Living in South Africa, we have all recently joined with the world in saying farewell to the great Nelson Mandela. Few people have ever impacted the South African nation like he has, and certainly it could be argued, none has made a greater contribution to peace. Every news board, blog and social media blog, post or tweet has a reference to “Madiba” as he has been known affectionately in South Africa. Most of these messages of condolence has also been accompanied by R.I.P.
A day or two before Nelson Mandela died, Paul Walker died (Fast and Furious fame). A day or two after Madiba passed away, a famous South African world champion boxer “Baby Jake”died. They too were sent many messages saying RIP. So what is this Rest in Peace all about? What does it really mean? And as believers in Christ how does this affect us?
Well all I can do is say how it affected me this last week. Now first of all let me make it clear that my piece below is about the principle of saying R.I.P. It is not a comment or a judgement on either Nelson Mandela, Paul Walker or Baby Jake. It is about what people mean by rest in peace and what the Bible teaches. I just know that as I read all these messages.
The Bible says clearly that “all who labour and are heavy laden”, should come to Jesus an he will give them peace. Resting in peace is a sentiment that people say when they want to send warm wishes to the dead, trusting that they will now be in a better place. Isaiah 48 v 22 says
There is no peace to the wicked
As I said this is nothing to do with Walker, Mandela or Baby Jake. This is about what we say very glibly. It is a b it like saying “I’m fine thank you” when you meet someone and they say “How are you?” Rest in Peace is just what we say when someone dies. But David is an interesting case:
In 1 Kings 22 David prays for the baby that he had with Bathesheba. The baby is critically ill, and David lies on the floor and will not rise or eat or be comforted. A day or two later, when David realises his baby has died, he gets up, washes, gets dressed and calls for food, after worshiping the Lord. David’s response when questioned is:
While my child was a live I prayed and asked God to save him.
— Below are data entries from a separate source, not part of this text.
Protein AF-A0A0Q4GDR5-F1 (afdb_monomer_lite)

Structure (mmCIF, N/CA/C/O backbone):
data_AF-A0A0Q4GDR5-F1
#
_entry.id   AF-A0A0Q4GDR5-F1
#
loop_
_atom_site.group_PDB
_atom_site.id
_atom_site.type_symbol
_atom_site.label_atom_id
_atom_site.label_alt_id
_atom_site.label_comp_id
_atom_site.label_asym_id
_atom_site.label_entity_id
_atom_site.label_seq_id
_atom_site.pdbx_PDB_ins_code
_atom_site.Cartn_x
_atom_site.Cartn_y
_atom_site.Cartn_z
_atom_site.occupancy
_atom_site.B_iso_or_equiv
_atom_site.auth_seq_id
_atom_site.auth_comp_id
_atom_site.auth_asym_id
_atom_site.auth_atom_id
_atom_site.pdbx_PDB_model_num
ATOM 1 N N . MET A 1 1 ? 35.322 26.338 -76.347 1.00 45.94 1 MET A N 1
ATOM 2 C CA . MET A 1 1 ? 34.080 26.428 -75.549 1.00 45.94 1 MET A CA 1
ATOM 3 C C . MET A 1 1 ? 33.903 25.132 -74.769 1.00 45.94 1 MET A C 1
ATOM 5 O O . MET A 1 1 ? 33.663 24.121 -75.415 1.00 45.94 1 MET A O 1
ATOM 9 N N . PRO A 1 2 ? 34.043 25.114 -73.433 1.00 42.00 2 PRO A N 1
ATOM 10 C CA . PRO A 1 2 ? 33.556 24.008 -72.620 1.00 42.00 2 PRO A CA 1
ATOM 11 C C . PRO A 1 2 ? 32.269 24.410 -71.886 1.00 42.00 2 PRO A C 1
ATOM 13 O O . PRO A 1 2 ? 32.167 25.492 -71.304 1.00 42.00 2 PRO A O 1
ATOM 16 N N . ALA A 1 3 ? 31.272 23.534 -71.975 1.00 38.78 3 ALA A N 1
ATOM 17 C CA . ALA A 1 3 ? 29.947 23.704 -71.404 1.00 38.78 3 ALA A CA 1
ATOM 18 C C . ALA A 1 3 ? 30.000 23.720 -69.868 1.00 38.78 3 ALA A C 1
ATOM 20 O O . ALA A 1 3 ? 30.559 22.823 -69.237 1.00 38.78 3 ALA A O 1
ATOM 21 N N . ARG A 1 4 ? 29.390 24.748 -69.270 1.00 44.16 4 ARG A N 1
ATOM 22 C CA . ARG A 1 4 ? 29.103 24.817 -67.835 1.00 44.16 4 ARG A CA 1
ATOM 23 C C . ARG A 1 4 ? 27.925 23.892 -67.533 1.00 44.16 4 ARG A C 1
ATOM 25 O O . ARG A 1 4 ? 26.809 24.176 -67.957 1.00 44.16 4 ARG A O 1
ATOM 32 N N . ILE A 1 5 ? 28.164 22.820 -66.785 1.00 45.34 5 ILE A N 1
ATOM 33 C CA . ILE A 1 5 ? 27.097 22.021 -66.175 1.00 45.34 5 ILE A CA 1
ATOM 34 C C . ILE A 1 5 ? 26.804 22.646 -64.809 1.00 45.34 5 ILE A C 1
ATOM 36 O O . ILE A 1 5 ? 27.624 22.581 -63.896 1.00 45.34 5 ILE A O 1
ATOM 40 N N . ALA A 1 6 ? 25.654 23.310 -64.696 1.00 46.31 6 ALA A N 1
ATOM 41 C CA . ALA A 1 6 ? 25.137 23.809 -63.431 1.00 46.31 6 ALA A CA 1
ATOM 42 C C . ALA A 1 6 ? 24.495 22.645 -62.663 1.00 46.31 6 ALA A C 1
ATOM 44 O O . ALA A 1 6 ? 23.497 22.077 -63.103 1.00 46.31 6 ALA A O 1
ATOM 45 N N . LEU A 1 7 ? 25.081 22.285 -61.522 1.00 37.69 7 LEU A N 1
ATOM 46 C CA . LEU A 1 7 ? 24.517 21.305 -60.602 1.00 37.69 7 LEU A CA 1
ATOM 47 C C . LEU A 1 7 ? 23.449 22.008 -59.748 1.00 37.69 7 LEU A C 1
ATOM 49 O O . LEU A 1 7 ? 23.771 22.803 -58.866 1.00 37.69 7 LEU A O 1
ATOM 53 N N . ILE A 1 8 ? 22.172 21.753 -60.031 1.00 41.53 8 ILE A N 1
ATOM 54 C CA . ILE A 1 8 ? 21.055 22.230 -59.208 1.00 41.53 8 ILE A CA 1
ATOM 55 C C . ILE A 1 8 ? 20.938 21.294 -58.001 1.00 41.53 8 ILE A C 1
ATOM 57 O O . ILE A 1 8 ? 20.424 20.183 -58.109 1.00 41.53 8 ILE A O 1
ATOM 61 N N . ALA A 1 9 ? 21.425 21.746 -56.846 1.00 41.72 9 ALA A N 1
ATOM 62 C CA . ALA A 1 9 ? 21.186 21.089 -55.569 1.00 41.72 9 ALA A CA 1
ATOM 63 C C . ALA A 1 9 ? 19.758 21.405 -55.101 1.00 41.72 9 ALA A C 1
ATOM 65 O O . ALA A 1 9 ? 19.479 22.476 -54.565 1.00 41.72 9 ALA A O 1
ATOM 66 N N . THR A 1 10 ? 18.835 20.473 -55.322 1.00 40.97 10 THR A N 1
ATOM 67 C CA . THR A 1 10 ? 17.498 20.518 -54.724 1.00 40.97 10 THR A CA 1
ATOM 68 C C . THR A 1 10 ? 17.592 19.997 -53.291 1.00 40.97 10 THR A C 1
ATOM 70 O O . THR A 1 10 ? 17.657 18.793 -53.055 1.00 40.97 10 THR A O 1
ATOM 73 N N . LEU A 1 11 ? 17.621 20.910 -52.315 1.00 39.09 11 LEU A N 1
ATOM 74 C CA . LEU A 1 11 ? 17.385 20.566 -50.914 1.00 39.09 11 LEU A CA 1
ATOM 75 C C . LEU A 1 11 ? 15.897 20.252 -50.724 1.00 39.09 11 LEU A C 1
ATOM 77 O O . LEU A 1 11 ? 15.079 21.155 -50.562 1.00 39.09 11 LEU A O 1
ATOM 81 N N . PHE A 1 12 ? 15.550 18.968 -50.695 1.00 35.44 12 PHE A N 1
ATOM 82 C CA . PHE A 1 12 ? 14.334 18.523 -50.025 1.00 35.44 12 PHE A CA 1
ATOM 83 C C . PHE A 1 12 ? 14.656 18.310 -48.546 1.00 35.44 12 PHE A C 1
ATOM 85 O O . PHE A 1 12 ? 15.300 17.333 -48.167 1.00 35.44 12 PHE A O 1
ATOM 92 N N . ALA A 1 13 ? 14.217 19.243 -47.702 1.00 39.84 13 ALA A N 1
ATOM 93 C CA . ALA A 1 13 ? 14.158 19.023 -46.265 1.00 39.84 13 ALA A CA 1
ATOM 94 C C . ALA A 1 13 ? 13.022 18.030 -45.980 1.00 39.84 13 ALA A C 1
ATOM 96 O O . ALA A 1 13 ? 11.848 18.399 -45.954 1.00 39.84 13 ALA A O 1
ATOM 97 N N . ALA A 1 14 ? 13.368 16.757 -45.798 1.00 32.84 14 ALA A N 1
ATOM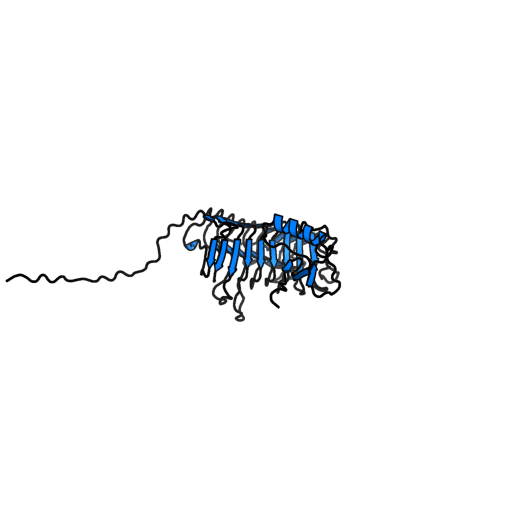 98 C CA . ALA A 1 14 ? 12.453 15.800 -45.195 1.00 32.84 14 ALA A CA 1
ATOM 99 C C . ALA A 1 14 ? 12.298 16.145 -43.700 1.00 32.84 14 ALA A C 1
ATOM 101 O O . ALA A 1 14 ? 13.298 16.449 -43.041 1.00 32.84 14 ALA A O 1
ATOM 102 N N . PRO A 1 15 ? 11.076 16.115 -43.142 1.00 34.53 15 PRO A N 1
ATOM 103 C CA . PRO A 1 15 ? 10.869 16.374 -41.727 1.00 34.53 15 PRO A CA 1
ATOM 104 C C . PRO A 1 15 ? 11.617 15.321 -40.906 1.00 34.53 15 PRO A C 1
ATOM 106 O O . PRO A 1 15 ? 11.337 14.126 -41.000 1.00 34.53 15 PRO A O 1
ATOM 109 N N . VAL A 1 16 ? 12.557 15.758 -40.065 1.00 35.78 16 VAL A N 1
ATOM 110 C CA . VAL A 1 16 ? 13.129 14.904 -39.020 1.00 35.78 16 VAL A CA 1
ATOM 111 C C . VAL A 1 16 ? 12.094 14.786 -37.902 1.00 35.78 16 VAL A C 1
ATOM 113 O O . VAL A 1 16 ? 12.154 15.473 -36.888 1.00 35.78 16 VAL A O 1
ATOM 116 N N . LEU A 1 17 ? 11.119 13.900 -38.096 1.00 36.16 17 LEU A N 1
ATOM 117 C CA . LEU A 1 17 ? 10.415 13.243 -36.999 1.00 36.16 17 LEU A CA 1
ATOM 118 C C . LEU A 1 17 ? 11.148 11.932 -36.715 1.00 36.16 17 LEU A C 1
ATOM 120 O O . LEU A 1 17 ? 10.750 10.859 -37.156 1.00 36.16 17 LEU A O 1
ATOM 124 N N . ALA A 1 18 ? 12.254 12.020 -35.979 1.00 38.81 18 ALA A N 1
ATOM 125 C CA . ALA A 1 18 ? 12.905 10.843 -35.419 1.00 38.81 18 ALA A CA 1
ATOM 126 C C . ALA A 1 18 ? 12.287 10.522 -34.051 1.00 38.81 18 ALA A C 1
ATOM 128 O O . ALA A 1 18 ? 12.866 10.788 -33.002 1.00 38.81 18 ALA A O 1
ATOM 129 N N . ALA A 1 19 ? 11.092 9.943 -34.070 1.00 47.00 19 ALA A N 1
ATOM 130 C CA . ALA A 1 19 ? 10.555 9.191 -32.946 1.00 47.00 19 ALA A CA 1
ATOM 131 C C . ALA A 1 19 ? 9.599 8.132 -33.489 1.00 47.00 19 ALA A C 1
ATOM 133 O O . ALA A 1 19 ? 8.421 8.405 -33.678 1.00 47.00 19 ALA A O 1
ATOM 134 N N . SER A 1 20 ? 10.138 6.947 -33.780 1.00 39.81 20 SER A N 1
ATOM 135 C CA . SER A 1 20 ? 9.434 5.657 -33.756 1.00 39.81 20 SER A CA 1
ATOM 136 C C . SER A 1 20 ? 10.231 4.627 -34.557 1.00 39.81 20 SER A C 1
ATOM 138 O O . SER A 1 20 ? 10.073 4.496 -35.767 1.00 39.81 20 SER A O 1
ATOM 140 N N . SER A 1 21 ? 11.042 3.832 -33.865 1.00 29.33 21 SER A N 1
ATOM 141 C CA . SER A 1 21 ? 11.161 2.415 -34.210 1.00 29.33 21 SER A CA 1
ATOM 142 C C . SER A 1 21 ? 10.931 1.617 -32.933 1.00 29.33 21 SER A C 1
ATOM 144 O O . SER A 1 21 ? 11.812 1.350 -32.121 1.00 29.33 21 SER A O 1
ATOM 146 N N . VAL A 1 22 ? 9.655 1.329 -32.709 1.00 33.91 22 VAL A N 1
ATOM 147 C CA . VAL A 1 22 ? 9.178 0.371 -31.721 1.00 33.91 22 VAL A CA 1
ATOM 148 C C . VAL A 1 22 ? 9.740 -0.997 -32.115 1.00 33.91 22 VAL A C 1
ATOM 150 O O . VAL A 1 22 ? 9.313 -1.593 -33.097 1.00 33.91 22 VAL A O 1
ATOM 153 N N . THR A 1 23 ? 10.721 -1.499 -31.365 1.00 33.78 23 THR A N 1
ATOM 154 C CA . THR A 1 23 ? 10.915 -2.949 -31.211 1.00 33.78 23 THR A CA 1
ATOM 155 C C . THR A 1 23 ? 11.001 -3.275 -29.718 1.00 33.78 23 THR A C 1
ATOM 157 O O . THR A 1 23 ? 12.088 -3.301 -29.142 1.00 33.78 23 THR A O 1
ATOM 160 N N . PRO A 1 24 ? 9.872 -3.491 -29.035 1.00 40.66 24 PRO A N 1
ATOM 161 C CA . PRO A 1 24 ? 9.846 -3.944 -27.665 1.00 40.66 24 PRO A CA 1
ATOM 162 C C . PRO A 1 24 ? 9.768 -5.470 -27.699 1.00 40.66 24 PRO A C 1
ATOM 164 O O . PRO A 1 24 ? 8.729 -6.066 -27.963 1.00 40.66 24 PRO A O 1
ATOM 167 N N . LYS A 1 25 ? 10.912 -6.098 -27.446 1.00 44.72 25 LYS A N 1
ATOM 168 C CA . LYS A 1 25 ? 10.987 -7.390 -26.755 1.00 44.72 25 LYS A CA 1
ATOM 169 C C . LYS A 1 25 ? 12.043 -7.244 -25.655 1.00 44.72 25 LYS A C 1
ATOM 171 O O . LYS A 1 25 ? 13.233 -7.377 -25.945 1.00 44.72 25 LYS A O 1
ATOM 176 N N . PRO A 1 26 ? 11.659 -6.848 -24.428 1.00 60.56 26 PRO A N 1
ATOM 177 C CA . PRO A 1 26 ? 12.586 -6.421 -23.392 1.00 60.56 26 PRO A CA 1
ATOM 178 C C . PRO A 1 26 ? 12.566 -7.424 -22.240 1.00 60.56 26 PRO A C 1
ATOM 180 O O . PRO A 1 26 ? 11.854 -7.225 -21.263 1.00 60.56 26 PRO A O 1
ATOM 183 N N . ASN A 1 27 ? 13.303 -8.526 -22.309 1.00 51.59 27 ASN A N 1
ATOM 184 C CA . ASN A 1 27 ? 12.947 -9.582 -21.353 1.00 51.59 27 ASN A CA 1
ATOM 185 C C . ASN A 1 27 ? 13.518 -9.337 -19.949 1.00 51.59 27 ASN A C 1
ATOM 187 O O . ASN A 1 27 ? 12.982 -9.865 -18.978 1.00 51.59 27 ASN A O 1
ATOM 191 N N . ALA A 1 28 ? 14.529 -8.470 -19.796 1.00 58.53 28 ALA A N 1
ATOM 192 C CA . ALA A 1 28 ? 14.980 -8.095 -18.465 1.00 58.53 28 ALA A CA 1
ATOM 193 C C . ALA A 1 28 ? 15.697 -6.736 -18.380 1.00 58.53 28 ALA A C 1
ATOM 195 O O . ALA A 1 28 ? 16.512 -6.370 -19.232 1.00 58.53 28 ALA A O 1
ATOM 196 N N . ARG A 1 29 ? 15.416 -5.995 -17.308 1.00 70.75 29 ARG A N 1
ATOM 197 C CA . ARG A 1 29 ? 16.200 -4.852 -16.821 1.00 70.75 29 ARG A CA 1
ATOM 198 C C . ARG A 1 29 ? 16.803 -5.270 -15.481 1.00 70.75 29 ARG A C 1
ATOM 200 O O . ARG A 1 29 ? 16.207 -5.055 -14.431 1.00 70.75 29 ARG A O 1
ATOM 207 N N . ILE A 1 30 ? 17.947 -5.946 -15.552 1.00 68.50 30 ILE A N 1
ATOM 208 C CA . ILE A 1 30 ? 18.588 -6.602 -14.406 1.00 68.50 30 ILE A CA 1
ATOM 209 C C . ILE A 1 30 ? 19.821 -5.800 -13.993 1.00 68.50 30 ILE A C 1
ATOM 211 O O . ILE A 1 30 ? 20.767 -5.664 -14.771 1.00 68.50 30 ILE A O 1
ATOM 215 N N . GLY A 1 31 ? 19.807 -5.284 -12.769 1.00 59.56 31 GLY A N 1
ATOM 216 C CA . GLY A 1 31 ? 21.005 -4.946 -12.009 1.00 59.56 31 GLY A CA 1
ATOM 217 C C . GLY A 1 31 ? 21.422 -6.090 -11.079 1.00 59.56 31 GLY A C 1
ATOM 218 O O . GLY A 1 31 ? 20.826 -7.167 -11.072 1.00 59.56 31 GLY A O 1
ATOM 219 N N . SER A 1 32 ? 22.416 -5.836 -10.234 1.00 68.94 32 SER A N 1
ATOM 220 C CA . SER A 1 32 ? 22.759 -6.684 -9.085 1.00 68.94 32 SER A CA 1
ATOM 221 C C . SER A 1 32 ? 22.824 -5.855 -7.802 1.00 68.94 32 SER A C 1
ATOM 223 O O . SER A 1 32 ? 22.811 -4.627 -7.853 1.00 68.94 32 SER A O 1
ATOM 225 N N . ALA A 1 33 ? 22.930 -6.508 -6.642 1.00 63.50 33 ALA A N 1
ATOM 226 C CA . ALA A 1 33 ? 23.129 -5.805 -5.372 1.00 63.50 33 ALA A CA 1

But now that he is dead, what can I do?
David understands that the time for calling on God is “in the living years” as Mike and the Mechanics would say. And that is our lesson too. If you want someone you love to “rest in peace”, make sure they know God before they die. Otherwise it may make you feel better, but the Bible points to a horrible reality for those who die without a saving knowledge of Jesus.